(Data extracted from a collection)
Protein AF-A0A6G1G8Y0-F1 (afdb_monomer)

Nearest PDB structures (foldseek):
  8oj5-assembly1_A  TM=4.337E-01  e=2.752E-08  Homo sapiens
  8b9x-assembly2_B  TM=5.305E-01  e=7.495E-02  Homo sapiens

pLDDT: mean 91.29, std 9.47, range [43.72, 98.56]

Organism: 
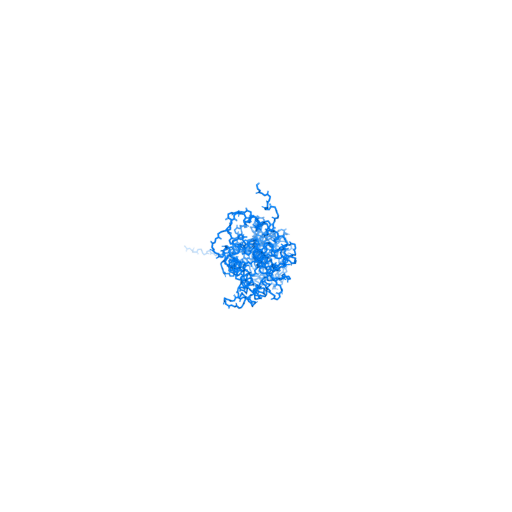NCBI:txid1392243

Mean predicted aligned error: 8.6 Å

Structure (mmCIF, N/CA/C/O backbone):
data_AF-A0A6G1G8Y0-F1
#
_entry.id   AF-A0A6G1G8Y0-F1
#
loop_
_atom_site.group_PDB
_atom_site.id
_atom_site.type_symbol
_atom_site.label_atom_id
_atom_site.label_alt_id
_atom_site.label_comp_id
_atom_site.label_asym_id
_atom_site.label_entity_id
_atom_site.label_seq_id
_atom_site.pdbx_PDB_ins_code
_atom_site.Cartn_x
_atom_site.Cartn_y
_atom_site.Cartn_z
_atom_site.occupancy
_atom_site.B_iso_or_equiv
_atom_site.auth_seq_id
_atom_site.auth_comp_id
_atom_site.auth_asym_id
_atom_site.auth_atom_id
_atom_site.pdbx_PDB_model_num
ATOM 1 N N . MET A 1 1 ? 48.646 -30.113 -91.407 1.00 44.72 1 MET A N 1
ATOM 2 C CA . MET A 1 1 ? 48.026 -29.910 -90.083 1.00 44.72 1 MET A CA 1
ATOM 3 C C . MET A 1 1 ? 49.033 -29.151 -89.242 1.00 44.72 1 MET A C 1
ATOM 5 O O . MET A 1 1 ? 50.022 -29.740 -88.836 1.00 44.72 1 MET A O 1
ATOM 9 N N . GLY A 1 2 ? 48.873 -27.833 -89.139 1.00 43.72 2 GLY A N 1
ATOM 10 C CA . GLY A 1 2 ? 49.709 -26.982 -88.296 1.00 43.72 2 GLY A CA 1
ATOM 11 C C . GLY A 1 2 ? 48.821 -26.387 -87.216 1.00 43.72 2 GLY A C 1
ATOM 12 O O . GLY A 1 2 ? 47.864 -25.692 -87.548 1.00 43.72 2 GLY A O 1
ATOM 13 N N . ASP A 1 3 ? 49.111 -26.719 -85.961 1.00 48.50 3 ASP A N 1
ATOM 14 C CA . ASP A 1 3 ? 48.417 -26.201 -84.785 1.00 48.50 3 ASP A CA 1
ATOM 15 C C . ASP A 1 3 ? 48.602 -24.684 -84.699 1.00 48.50 3 ASP A C 1
ATOM 17 O O . ASP A 1 3 ? 49.672 -24.176 -84.350 1.00 48.50 3 ASP A O 1
ATOM 21 N N . GLY A 1 4 ? 47.543 -23.948 -85.030 1.00 45.56 4 GLY A N 1
ATOM 22 C CA . GLY A 1 4 ? 47.459 -22.517 -84.788 1.00 45.56 4 GLY A CA 1
ATOM 23 C C . GLY A 1 4 ? 47.346 -22.258 -83.290 1.00 45.56 4 GLY A C 1
ATOM 24 O O . GLY A 1 4 ? 46.251 -22.285 -82.737 1.00 45.56 4 GLY A O 1
ATOM 25 N N . LYS A 1 5 ? 48.476 -21.999 -82.625 1.00 53.22 5 LYS A N 1
ATOM 26 C CA . LYS A 1 5 ? 48.488 -21.468 -81.257 1.00 53.22 5 LYS A CA 1
ATOM 27 C C . LYS A 1 5 ? 47.923 -20.049 -81.266 1.00 53.22 5 LYS A C 1
ATOM 29 O O . LYS A 1 5 ? 48.602 -19.106 -81.664 1.00 53.22 5 LYS A O 1
ATOM 34 N N . THR A 1 6 ? 46.686 -19.899 -80.807 1.00 57.56 6 THR A N 1
ATOM 35 C CA . THR A 1 6 ? 46.101 -18.598 -80.475 1.00 57.56 6 THR A CA 1
ATOM 36 C C . THR A 1 6 ? 46.886 -17.987 -79.312 1.00 57.56 6 THR A C 1
ATOM 38 O O . THR A 1 6 ? 46.862 -18.505 -78.197 1.00 57.56 6 THR A O 1
ATOM 41 N N . ILE A 1 7 ? 47.609 -16.894 -79.569 1.00 58.09 7 ILE A N 1
ATOM 42 C CA . ILE A 1 7 ? 48.232 -16.076 -78.524 1.00 58.09 7 ILE A CA 1
ATOM 43 C C . ILE A 1 7 ? 47.126 -15.207 -77.923 1.00 58.09 7 ILE A C 1
ATOM 45 O O . ILE A 1 7 ? 46.629 -14.290 -78.576 1.00 58.09 7 ILE A O 1
ATOM 49 N N . ILE A 1 8 ? 46.715 -15.516 -76.694 1.00 57.53 8 ILE A N 1
ATOM 50 C CA . ILE A 1 8 ? 45.797 -14.673 -75.925 1.00 57.53 8 ILE A CA 1
ATOM 51 C C . ILE A 1 8 ? 46.636 -13.553 -75.308 1.00 57.53 8 ILE A C 1
ATOM 53 O O . ILE A 1 8 ? 47.428 -13.792 -74.398 1.00 57.53 8 ILE A O 1
ATOM 57 N N . PHE A 1 9 ? 46.487 -12.333 -75.820 1.00 54.91 9 PHE A N 1
ATOM 58 C CA . PHE A 1 9 ? 47.012 -11.143 -75.160 1.00 54.91 9 PHE A CA 1
ATOM 59 C C . PHE A 1 9 ? 46.083 -10.789 -74.002 1.00 54.91 9 PHE A C 1
ATOM 61 O O . PHE A 1 9 ? 44.981 -10.287 -74.217 1.00 54.91 9 PHE A O 1
ATOM 68 N N . THR A 1 10 ? 46.516 -11.053 -72.773 1.00 54.81 10 THR A N 1
ATOM 69 C CA . THR A 1 10 ? 45.860 -10.489 -71.594 1.00 54.81 10 THR A CA 1
ATOM 70 C C . THR A 1 10 ? 46.239 -9.008 -71.531 1.00 54.81 10 THR A C 1
ATOM 72 O O . THR A 1 10 ? 47.435 -8.707 -71.475 1.00 54.81 10 THR A O 1
ATOM 75 N N . PRO A 1 11 ? 45.284 -8.066 -71.595 1.00 63.66 11 PRO A N 1
ATOM 76 C CA . PRO A 1 11 ? 45.604 -6.648 -71.494 1.00 63.66 11 PRO A CA 1
ATOM 77 C C . PRO A 1 11 ? 46.327 -6.372 -70.170 1.00 63.66 11 PRO A C 1
ATOM 79 O O . PRO A 1 11 ? 45.878 -6.803 -69.108 1.00 63.66 11 PRO A O 1
ATOM 82 N N . ILE A 1 12 ? 47.462 -5.670 -70.242 1.00 68.88 12 ILE A N 1
ATOM 83 C CA . ILE A 1 12 ? 48.183 -5.195 -69.058 1.00 68.88 12 ILE A CA 1
ATOM 84 C C . ILE A 1 12 ? 47.320 -4.096 -68.442 1.00 68.88 12 ILE A C 1
ATOM 86 O O . ILE A 1 12 ? 47.245 -2.989 -68.978 1.00 68.88 12 ILE A O 1
ATOM 90 N N . VAL A 1 13 ? 46.634 -4.406 -67.345 1.00 72.69 13 VAL A N 1
ATOM 91 C CA . VAL A 1 13 ? 45.897 -3.396 -66.587 1.00 72.69 13 VAL A CA 1
ATOM 92 C C . VAL A 1 13 ? 46.928 -2.530 -65.867 1.00 72.69 13 VAL A C 1
ATOM 94 O O . VAL A 1 13 ? 47.765 -3.030 -65.118 1.00 72.69 13 VAL A O 1
ATOM 97 N N . THR A 1 14 ? 46.936 -1.229 -66.153 1.00 86.38 14 THR A N 1
ATOM 98 C CA . THR A 1 14 ? 47.825 -0.297 -65.455 1.00 86.38 14 THR A CA 1
ATOM 99 C C . THR A 1 14 ? 47.282 -0.033 -64.045 1.00 86.38 14 THR A C 1
ATOM 101 O O . THR A 1 14 ? 46.062 -0.004 -63.864 1.00 86.38 14 THR A O 1
ATOM 104 N N . PRO A 1 15 ? 48.139 0.245 -63.042 1.00 85.62 15 PRO A N 1
ATOM 105 C CA . PRO A 1 15 ? 47.691 0.583 -61.685 1.00 85.62 15 PRO A CA 1
ATOM 106 C C . PRO A 1 15 ? 46.687 1.747 -61.639 1.00 85.62 15 PRO A C 1
ATOM 108 O O . PRO A 1 15 ? 45.808 1.793 -60.784 1.00 85.62 15 PRO A O 1
ATOM 111 N N . GLN A 1 16 ? 46.787 2.677 -62.593 1.00 87.75 16 GLN A N 1
ATOM 112 C CA . GLN A 1 16 ? 45.844 3.785 -62.768 1.00 87.75 16 GLN A CA 1
ATOM 113 C C . GLN A 1 16 ? 44.464 3.308 -63.241 1.00 87.75 16 GLN A C 1
ATOM 115 O O . GLN A 1 16 ? 43.456 3.820 -62.765 1.00 87.75 16 GLN A O 1
ATOM 120 N N . GLY A 1 17 ? 44.410 2.322 -64.142 1.00 88.94 17 GLY A N 1
ATOM 121 C CA . GLY A 1 17 ? 43.158 1.713 -64.591 1.00 88.94 17 GLY A CA 1
ATOM 122 C C . GLY A 1 17 ? 42.461 0.929 -63.478 1.00 88.94 17 GLY A C 1
ATOM 123 O O . GLY A 1 17 ? 41.252 1.046 -63.309 1.00 88.94 17 GLY A O 1
ATOM 124 N N . GLU A 1 18 ? 43.217 0.189 -62.662 1.00 91.00 18 GLU A N 1
ATOM 125 C CA . GLU A 1 18 ? 42.664 -0.514 -61.494 1.00 91.00 18 GLU A CA 1
ATOM 126 C C . GLU A 1 18 ? 42.130 0.451 -60.429 1.00 91.00 18 GLU A C 1
ATOM 128 O O . GLU A 1 18 ? 41.038 0.236 -59.898 1.00 91.00 18 GLU A O 1
ATOM 133 N N . LEU A 1 19 ? 42.860 1.536 -60.139 1.00 92.25 19 LEU A N 1
ATOM 134 C CA . LEU A 1 19 ? 42.387 2.584 -59.236 1.00 92.25 19 LEU A CA 1
ATOM 135 C C . LEU A 1 19 ? 41.126 3.263 -59.785 1.00 92.25 19 LEU A C 1
ATOM 137 O O . LEU A 1 19 ? 40.170 3.443 -59.035 1.00 92.25 19 LEU A O 1
ATOM 141 N N . ALA A 1 20 ? 41.097 3.599 -61.079 1.00 92.56 20 ALA A N 1
ATOM 142 C CA . ALA A 1 20 ? 39.931 4.199 -61.723 1.00 92.56 20 ALA A CA 1
ATOM 143 C C . ALA A 1 20 ? 38.697 3.290 -61.629 1.00 92.56 20 ALA A C 1
ATOM 145 O O . ALA A 1 20 ? 37.610 3.780 -61.336 1.00 92.56 20 ALA A O 1
ATOM 146 N N . ASN A 1 21 ? 38.870 1.973 -61.785 1.00 93.38 21 ASN A N 1
ATOM 147 C CA . ASN A 1 21 ? 37.791 1.006 -61.586 1.00 93.38 21 ASN A CA 1
ATOM 148 C C . ASN A 1 21 ? 37.306 1.000 -60.131 1.00 93.38 21 ASN A C 1
ATOM 150 O O . ASN A 1 21 ? 36.113 1.136 -59.901 1.00 93.38 21 ASN A O 1
ATOM 154 N N . LYS A 1 22 ? 38.205 0.950 -59.136 1.00 94.62 22 LYS A N 1
ATOM 155 C CA . LYS A 1 22 ? 37.804 0.991 -57.715 1.00 94.62 22 LYS A CA 1
ATOM 156 C C . LYS A 1 22 ? 37.105 2.290 -57.323 1.00 94.62 22 LYS A C 1
ATOM 158 O O . LYS A 1 22 ? 36.158 2.265 -56.541 1.00 94.62 22 LYS A O 1
ATOM 163 N N . VAL A 1 23 ? 37.573 3.424 -57.842 1.00 94.25 23 VAL A N 1
ATOM 164 C CA . VAL A 1 23 ? 36.926 4.726 -57.637 1.00 94.25 23 VAL A CA 1
ATOM 165 C C . VAL A 1 23 ? 35.567 4.752 -58.338 1.00 94.25 23 VAL A C 1
ATOM 167 O O . VAL A 1 23 ? 34.604 5.226 -57.749 1.00 94.25 23 VAL A O 1
ATOM 170 N N . GLY A 1 24 ? 35.450 4.190 -59.543 1.00 94.62 24 GLY A N 1
ATOM 171 C CA . GLY A 1 24 ? 34.177 4.024 -60.247 1.00 94.62 24 GLY A CA 1
ATOM 172 C C . GLY A 1 24 ? 33.186 3.129 -59.494 1.00 94.62 24 GLY A C 1
ATOM 173 O O . GLY A 1 24 ? 32.012 3.478 -59.366 1.00 94.62 24 GLY A O 1
ATOM 174 N N . ASP A 1 25 ? 33.654 2.021 -58.923 1.00 95.44 25 ASP A N 1
ATOM 175 C CA . ASP A 1 25 ? 32.855 1.118 -58.090 1.00 95.44 25 ASP A CA 1
ATOM 176 C C . ASP A 1 25 ? 32.390 1.816 -56.802 1.00 95.44 25 ASP A C 1
ATOM 178 O O . ASP A 1 25 ? 31.246 1.650 -56.376 1.00 95.44 25 ASP A O 1
ATOM 182 N N . LEU A 1 26 ? 33.246 2.649 -56.200 1.00 95.00 26 LEU A N 1
ATOM 183 C CA . LEU A 1 26 ? 32.875 3.492 -55.065 1.00 95.00 26 LEU A CA 1
ATOM 184 C C . LEU A 1 26 ? 31.829 4.541 -55.484 1.00 95.00 26 LEU A C 1
ATOM 186 O O . LEU A 1 26 ? 30.765 4.620 -54.883 1.00 95.00 26 LEU A O 1
ATOM 190 N N . LEU A 1 27 ? 32.059 5.309 -56.550 1.00 94.38 27 LEU A N 1
ATOM 191 C CA . LEU A 1 27 ? 31.133 6.351 -57.028 1.00 94.38 27 LEU A CA 1
ATOM 192 C C . LEU A 1 27 ? 29.771 5.788 -57.469 1.00 94.38 27 LEU A C 1
ATOM 194 O O . LEU A 1 27 ? 28.729 6.408 -57.256 1.00 94.38 27 LEU A O 1
ATOM 198 N N . SER A 1 28 ? 29.752 4.593 -58.062 1.00 94.88 28 SER A N 1
ATOM 199 C CA . SER A 1 28 ? 28.511 3.900 -58.432 1.00 94.88 28 SER A CA 1
ATOM 200 C C . SER A 1 28 ? 27.766 3.315 -57.226 1.00 94.88 28 SER A C 1
ATOM 202 O O . SER A 1 28 ? 26.570 3.035 -57.325 1.00 94.88 28 SER A O 1
ATOM 204 N N . GLY A 1 29 ? 28.444 3.178 -56.083 1.00 93.31 29 GLY A N 1
ATOM 205 C CA . GLY A 1 29 ? 27.917 2.573 -54.863 1.00 93.31 29 GLY A CA 1
ATOM 206 C C . GLY A 1 29 ? 27.960 1.045 -54.855 1.00 93.31 29 GLY A C 1
ATOM 207 O O . GLY A 1 29 ? 27.344 0.431 -53.986 1.00 93.31 29 GLY A O 1
ATOM 208 N N . GLN A 1 30 ? 28.675 0.427 -55.801 1.00 93.88 30 GLN A N 1
ATOM 209 C CA . GLN A 1 30 ? 28.948 -1.012 -55.801 1.00 93.88 30 GLN A CA 1
ATOM 210 C C . GLN A 1 30 ? 29.874 -1.400 -54.642 1.00 93.88 30 GLN A C 1
ATOM 212 O O . GLN A 1 30 ? 29.702 -2.459 -54.038 1.00 93.88 30 GLN A O 1
ATOM 217 N N . VAL A 1 31 ? 30.832 -0.530 -54.311 1.00 93.00 31 VAL A N 1
ATOM 218 C CA . VAL A 1 31 ? 31.670 -0.646 -53.115 1.00 93.00 31 VAL A CA 1
ATOM 219 C C . VAL A 1 31 ? 31.234 0.418 -52.103 1.00 93.00 31 VAL A C 1
ATOM 221 O O . VAL A
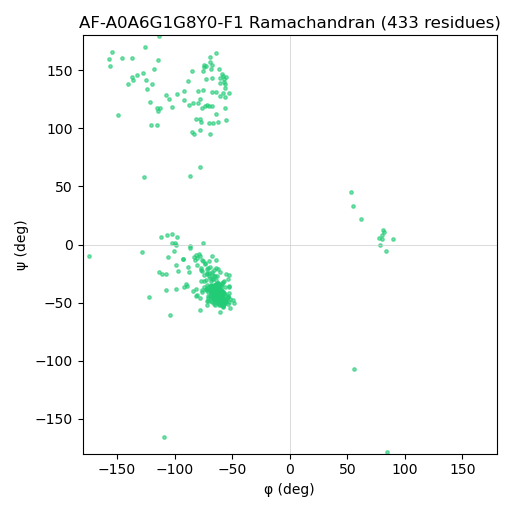 1 31 ? 31.152 1.593 -52.459 1.00 93.00 31 VAL A O 1
ATOM 224 N N . PRO A 1 32 ? 30.958 0.046 -50.840 1.00 92.38 32 PRO A N 1
ATOM 225 C CA . PRO A 1 32 ? 30.434 0.987 -49.851 1.00 92.38 32 PRO A CA 1
ATOM 226 C C . PRO A 1 32 ? 31.486 1.986 -49.358 1.00 92.38 32 PRO A C 1
ATOM 228 O O . PRO A 1 32 ? 31.189 3.163 -49.152 1.00 92.38 32 PRO A O 1
ATOM 231 N N . TRP A 1 33 ? 32.721 1.522 -49.162 1.00 94.25 33 TRP A N 1
ATOM 232 C CA . TRP A 1 33 ? 33.810 2.314 -48.602 1.00 94.25 33 TRP A CA 1
ATOM 233 C C . TRP A 1 33 ? 35.178 1.753 -49.002 1.00 94.25 33 TRP A C 1
ATOM 235 O O . TRP A 1 33 ? 35.308 0.580 -49.354 1.00 94.25 33 TRP A O 1
ATOM 245 N N . LEU A 1 34 ? 36.210 2.592 -48.914 1.00 94.25 34 LEU A N 1
ATOM 246 C CA . LEU A 1 34 ? 37.615 2.218 -49.083 1.00 94.25 34 LEU A CA 1
ATOM 247 C C . LEU A 1 34 ? 38.461 2.817 -47.952 1.00 94.25 34 LEU A C 1
ATOM 249 O O . LEU A 1 34 ? 38.195 3.926 -47.489 1.00 94.25 34 LEU A O 1
ATOM 253 N N . GLU A 1 35 ? 39.500 2.102 -47.518 1.00 94.25 35 GLU A N 1
ATOM 254 C CA . GLU A 1 35 ? 40.464 2.590 -46.521 1.00 94.25 35 GLU A CA 1
ATOM 255 C C . GLU A 1 35 ? 41.656 3.277 -47.187 1.00 94.25 35 GLU A C 1
ATOM 257 O O . GLU A 1 35 ? 42.278 2.713 -48.090 1.00 94.25 3
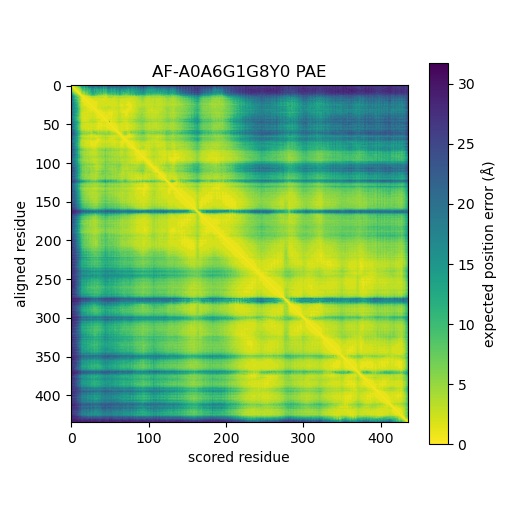5 GLU A O 1
ATOM 262 N N . PHE A 1 36 ? 42.035 4.463 -46.707 1.00 94.94 36 PHE A N 1
ATOM 263 C CA . PHE A 1 36 ? 43.158 5.206 -47.287 1.00 94.94 36 PHE A CA 1
ATOM 264 C C . PHE A 1 36 ? 44.498 4.476 -47.130 1.00 94.94 36 PHE A C 1
ATOM 266 O O . PHE A 1 36 ? 45.328 4.523 -48.035 1.00 94.94 36 PHE A O 1
ATOM 273 N N . SER A 1 37 ? 44.706 3.771 -46.014 1.00 94.19 37 SER A N 1
ATOM 274 C CA . SER A 1 37 ? 45.898 2.942 -45.778 1.00 94.19 37 SER A CA 1
ATOM 275 C C . SER A 1 37 ? 45.998 1.824 -46.820 1.00 94.19 37 SER A C 1
ATOM 277 O O . SER A 1 37 ? 47.002 1.727 -47.527 1.00 94.19 37 SER A O 1
ATOM 279 N N . SER A 1 38 ? 44.919 1.057 -46.989 1.00 94.31 38 SER A N 1
ATOM 280 C CA . SER A 1 38 ? 44.810 -0.018 -47.973 1.00 94.31 38 SER A CA 1
ATOM 281 C C . SER A 1 38 ? 45.019 0.493 -49.400 1.00 94.31 38 SER A C 1
ATOM 283 O O . SER A 1 38 ? 45.746 -0.134 -50.166 1.00 94.31 38 SER A O 1
ATOM 285 N N . LEU A 1 39 ? 44.455 1.653 -49.749 1.00 95.12 39 LEU A N 1
ATOM 286 C CA . LEU A 1 39 ? 44.655 2.268 -51.064 1.00 95.12 39 LEU A CA 1
ATOM 287 C C . LEU A 1 39 ? 46.103 2.708 -51.296 1.00 95.12 39 LEU A C 1
ATOM 289 O O . LEU A 1 39 ? 46.649 2.429 -52.360 1.00 95.12 39 LEU A O 1
ATOM 293 N N . SER A 1 40 ? 46.744 3.337 -50.308 1.00 95.38 40 SER A N 1
ATOM 294 C CA . SER A 1 40 ? 48.146 3.762 -50.428 1.00 95.38 40 SER A CA 1
ATOM 295 C C . SER A 1 40 ? 49.117 2.586 -50.580 1.00 95.38 40 SER A C 1
ATOM 297 O O . SER A 1 40 ? 50.086 2.679 -51.327 1.00 95.38 40 SER A O 1
ATOM 299 N N . LEU A 1 41 ? 48.824 1.452 -49.933 1.00 96.00 41 LEU A N 1
ATOM 300 C CA . LEU A 1 41 ? 49.615 0.225 -50.048 1.00 96.00 41 LEU A CA 1
ATOM 301 C C . LEU A 1 41 ? 49.394 -0.492 -51.384 1.00 96.00 41 LEU A C 1
ATOM 303 O O . LEU A 1 41 ? 50.330 -1.069 -51.929 1.00 96.00 41 LEU A O 1
ATOM 307 N N . GLN A 1 42 ? 48.164 -0.473 -51.901 1.00 95.62 42 GLN A N 1
ATOM 308 C CA . GLN A 1 42 ? 47.814 -1.121 -53.168 1.00 95.62 42 GLN A CA 1
ATOM 309 C C . GLN A 1 42 ? 48.269 -0.309 -54.387 1.00 95.62 42 GLN A C 1
ATOM 311 O O . GLN A 1 42 ? 48.632 -0.898 -55.401 1.00 95.62 42 GLN A O 1
ATOM 316 N N . PHE A 1 43 ? 48.297 1.025 -54.288 1.00 95.69 43 PHE A N 1
ATOM 317 C CA . PHE A 1 43 ? 48.645 1.925 -55.395 1.00 95.69 43 PHE A CA 1
ATOM 318 C C . PHE A 1 43 ? 49.769 2.916 -55.032 1.00 95.69 43 PHE A C 1
ATOM 320 O O . PHE A 1 43 ? 49.582 4.128 -55.169 1.00 95.69 43 PHE A O 1
ATOM 327 N N . PRO A 1 44 ? 50.966 2.443 -54.630 1.00 95.38 44 PRO A N 1
ATOM 328 C CA . PRO A 1 44 ? 52.067 3.315 -54.203 1.00 95.38 44 PRO A CA 1
ATOM 329 C C . PRO A 1 44 ? 52.622 4.192 -55.337 1.00 95.38 44 PRO A C 1
ATOM 331 O O . PRO A 1 44 ? 53.214 5.233 -55.089 1.00 95.38 44 PRO A O 1
ATOM 334 N N . ALA A 1 45 ? 52.411 3.795 -56.598 1.00 92.44 45 ALA A N 1
ATOM 335 C CA . ALA A 1 45 ? 52.777 4.598 -57.766 1.00 92.44 45 ALA A CA 1
ATOM 336 C C . ALA A 1 45 ? 51.850 5.809 -57.989 1.00 92.44 45 ALA A C 1
ATOM 338 O O . ALA A 1 45 ? 52.190 6.698 -58.765 1.00 92.44 45 ALA A O 1
ATOM 339 N N . VAL A 1 46 ? 50.671 5.821 -57.353 1.00 93.12 46 VAL A N 1
ATOM 340 C CA . VAL A 1 46 ? 49.686 6.910 -57.451 1.00 93.12 46 VAL A CA 1
ATOM 341 C C . VAL A 1 46 ? 49.635 7.720 -56.158 1.00 93.12 46 VAL A C 1
ATOM 343 O O . VAL A 1 46 ? 49.537 8.943 -56.202 1.00 93.12 46 VAL A O 1
ATOM 346 N N . PHE A 1 47 ? 49.725 7.050 -55.008 1.00 96.00 47 PHE A N 1
ATOM 347 C CA . PHE A 1 47 ? 49.663 7.684 -53.698 1.00 96.00 47 PHE A CA 1
ATOM 348 C C . PHE A 1 47 ? 50.995 7.545 -52.962 1.00 96.00 47 PHE A C 1
ATOM 350 O O . PHE A 1 47 ? 51.363 6.448 -52.542 1.00 96.00 47 PHE A O 1
ATOM 357 N N . ASP A 1 48 ? 51.666 8.673 -52.720 1.00 94.31 48 ASP A N 1
ATOM 358 C CA . ASP A 1 48 ? 52.827 8.750 -51.825 1.00 94.31 48 ASP A CA 1
ATOM 359 C C . ASP A 1 48 ? 52.368 8.760 -50.353 1.00 94.31 48 ASP A C 1
ATOM 361 O O . ASP A 1 48 ? 52.405 9.763 -49.636 1.00 94.31 48 ASP A O 1
ATOM 365 N N . GLY A 1 49 ? 51.797 7.630 -49.932 1.00 95.19 49 GLY A N 1
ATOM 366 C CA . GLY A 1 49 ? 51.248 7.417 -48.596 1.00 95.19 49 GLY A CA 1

▶ **Goal of the exercise**: The string "sapiens" marks the lines to copy; report each of them from the data above.

▶ **Written response**:
  8oj5-assembly1_A  TM=4.337E-01  e=2.752E-08  Homo sapiens
  8b9x-assembly2_B  TM=5.305E-01  e=7.495E-02  Homo sapiens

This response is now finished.